● Your objective
Nothing but the exact lines from the one containing "ATOM 81 C CA" through the last line of the records below belongs in your answer.

(Data records)
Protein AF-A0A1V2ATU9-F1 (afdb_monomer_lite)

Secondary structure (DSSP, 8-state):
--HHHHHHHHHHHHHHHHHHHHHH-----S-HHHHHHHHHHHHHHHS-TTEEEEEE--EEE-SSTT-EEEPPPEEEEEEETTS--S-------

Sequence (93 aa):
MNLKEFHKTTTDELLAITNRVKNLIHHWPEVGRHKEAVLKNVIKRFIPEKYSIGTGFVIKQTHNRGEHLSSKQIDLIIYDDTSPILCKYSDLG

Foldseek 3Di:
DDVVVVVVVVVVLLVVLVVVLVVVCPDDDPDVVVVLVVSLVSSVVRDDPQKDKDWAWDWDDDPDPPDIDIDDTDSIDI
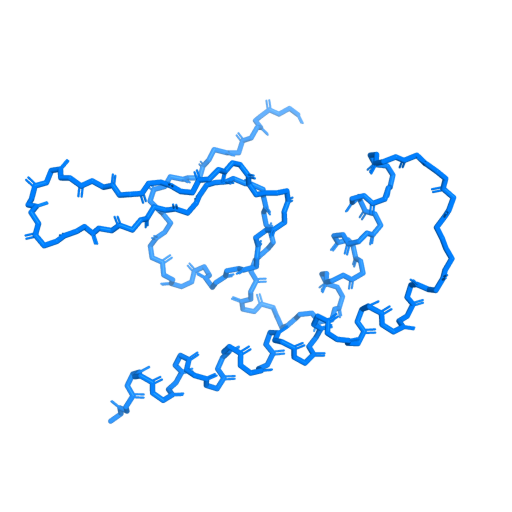DGPVPDDPDDDDPPD

pLDDT: mean 72.02, std 10.71, range [33.03, 86.81]

Radius of gyration: 15.55 Å; chains: 1; bounding box: 28×39×38 Å

Structure (mmCIF, N/CA/C/O backbone):
data_AF-A0A1V2ATU9-F1
#
_entry.id   AF-A0A1V2ATU9-F1
#
loop_
_atom_site.group_PDB
_atom_site.id
_atom_site.type_symbol
_atom_site.label_atom_id
_atom_site.label_alt_id
_atom_site.label_comp_id
_atom_site.label_asym_id
_atom_site.label_entity_id
_atom_site.label_seq_id
_atom_site.pdbx_PDB_ins_code
_atom_site.Cartn_x
_atom_site.Cartn_y
_atom_site.Cartn_z
_atom_site.occupancy
_atom_site.B_iso_or_equiv
_atom_site.auth_seq_id
_atom_site.auth_comp_id
_atom_site.auth_asym_id
_atom_site.auth_atom_id
_atom_site.pdbx_PDB_model_num
ATOM 1 N N . MET A 1 1 ? -15.673 23.286 1.531 1.00 54.59 1 MET A N 1
ATOM 2 C CA . MET A 1 1 ? -15.148 21.913 1.688 1.00 54.59 1 MET A CA 1
ATOM 3 C C . MET A 1 1 ? -13.709 21.912 1.184 1.00 54.59 1 MET A C 1
ATOM 5 O O . MET A 1 1 ? -13.494 22.188 0.012 1.00 54.59 1 MET A O 1
ATOM 9 N N . ASN A 1 2 ? -12.722 21.769 2.074 1.00 80.81 2 ASN A N 1
ATOM 10 C CA . ASN A 1 2 ? -11.303 21.913 1.732 1.00 80.81 2 ASN A CA 1
ATOM 11 C C . ASN A 1 2 ? -10.724 20.556 1.306 1.00 80.81 2 ASN A C 1
ATOM 13 O O . ASN A 1 2 ? -10.366 19.733 2.144 1.00 80.81 2 ASN A O 1
ATOM 17 N N . LEU A 1 3 ? -10.649 20.320 -0.006 1.00 77.44 3 LEU A N 1
ATOM 18 C CA . LEU A 1 3 ? -10.180 19.055 -0.583 1.00 77.44 3 LEU A CA 1
ATOM 19 C C . LEU A 1 3 ? -8.750 18.699 -0.138 1.00 77.44 3 LEU A C 1
ATOM 21 O O . LEU A 1 3 ? -8.444 17.542 0.132 1.00 77.44 3 LEU A O 1
ATOM 25 N N . LYS A 1 4 ? -7.878 19.705 0.005 1.00 77.81 4 LYS A N 1
ATOM 26 C CA . LYS A 1 4 ? -6.495 19.512 0.462 1.00 77.81 4 LYS A CA 1
ATOM 27 C C . LYS A 1 4 ? -6.443 18.998 1.900 1.00 77.81 4 LYS A C 1
ATOM 29 O O . LYS A 1 4 ? -5.629 18.138 2.219 1.00 77.81 4 LYS A O 1
ATOM 34 N N . GLU A 1 5 ? -7.306 19.530 2.755 1.00 78.31 5 GLU A N 1
ATOM 35 C CA . GLU A 1 5 ? -7.398 19.137 4.160 1.00 78.31 5 GLU A CA 1
ATOM 36 C C . GLU A 1 5 ? -7.983 17.731 4.308 1.00 78.31 5 GLU A C 1
ATOM 38 O O . GLU A 1 5 ? -7.431 16.930 5.053 1.00 78.31 5 GLU A O 1
ATOM 43 N N . PHE A 1 6 ? -8.984 17.381 3.495 1.00 77.25 6 PHE A N 1
ATOM 44 C CA . PHE A 1 6 ? -9.513 16.017 3.403 1.00 77.25 6 PHE A CA 1
ATOM 45 C C . PHE A 1 6 ? -8.449 14.987 2.978 1.00 77.25 6 PHE A C 1
ATOM 47 O O . PHE A 1 6 ? -8.318 13.927 3.591 1.00 77.25 6 PHE A O 1
ATOM 54 N N . HIS A 1 7 ? -7.641 15.292 1.957 1.00 72.62 7 HIS A N 1
ATOM 55 C CA . HIS A 1 7 ? -6.539 14.407 1.559 1.00 72.62 7 HIS A CA 1
ATOM 56 C C . HIS A 1 7 ? -5.454 14.307 2.635 1.00 72.62 7 HIS A C 1
ATOM 58 O O . HIS A 1 7 ? -4.848 13.247 2.802 1.00 72.62 7 HIS A O 1
ATOM 64 N N . LYS A 1 8 ? -5.214 15.391 3.383 1.00 78.75 8 LYS A N 1
ATOM 65 C CA . LYS A 1 8 ? -4.255 15.393 4.488 1.00 78.75 8 LYS A CA 1
ATOM 66 C C . LYS A 1 8 ? -4.712 14.465 5.615 1.00 78.75 8 LYS A C 1
ATOM 68 O O . LYS A 1 8 ? -3.955 13.574 5.980 1.00 78.75 8 LYS A O 1
ATOM 73 N N . THR A 1 9 ? -5.952 14.596 6.087 1.00 82.44 9 THR A N 1
ATOM 74 C CA . THR A 1 9 ? -6.483 13.726 7.152 1.00 82.44 9 THR A CA 1
ATOM 75 C C . THR A 1 9 ? -6.535 12.261 6.717 1.00 82.44 9 THR A C 1
ATOM 77 O O . THR A 1 9 ? -6.163 11.377 7.480 1.00 82.44 9 THR A O 1
ATOM 80 N N . THR A 1 10 ? -6.889 12.003 5.455 1.00 72.88 10 THR A N 1
ATOM 81 C CA . THR A 1 10 ? -6.824 10.668 4.833 1.00 72.88 10 THR A CA 1
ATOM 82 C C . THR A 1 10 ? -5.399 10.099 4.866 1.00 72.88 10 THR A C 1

● Task answer
ATOM 81 C CA . THR A 1 10 ? -6.824 10.668 4.833 1.00 72.88 10 THR A CA 1
ATOM 82 C C . THR A 1 10 ? -5.399 10.099 4.866 1.00 72.88 10 THR A C 1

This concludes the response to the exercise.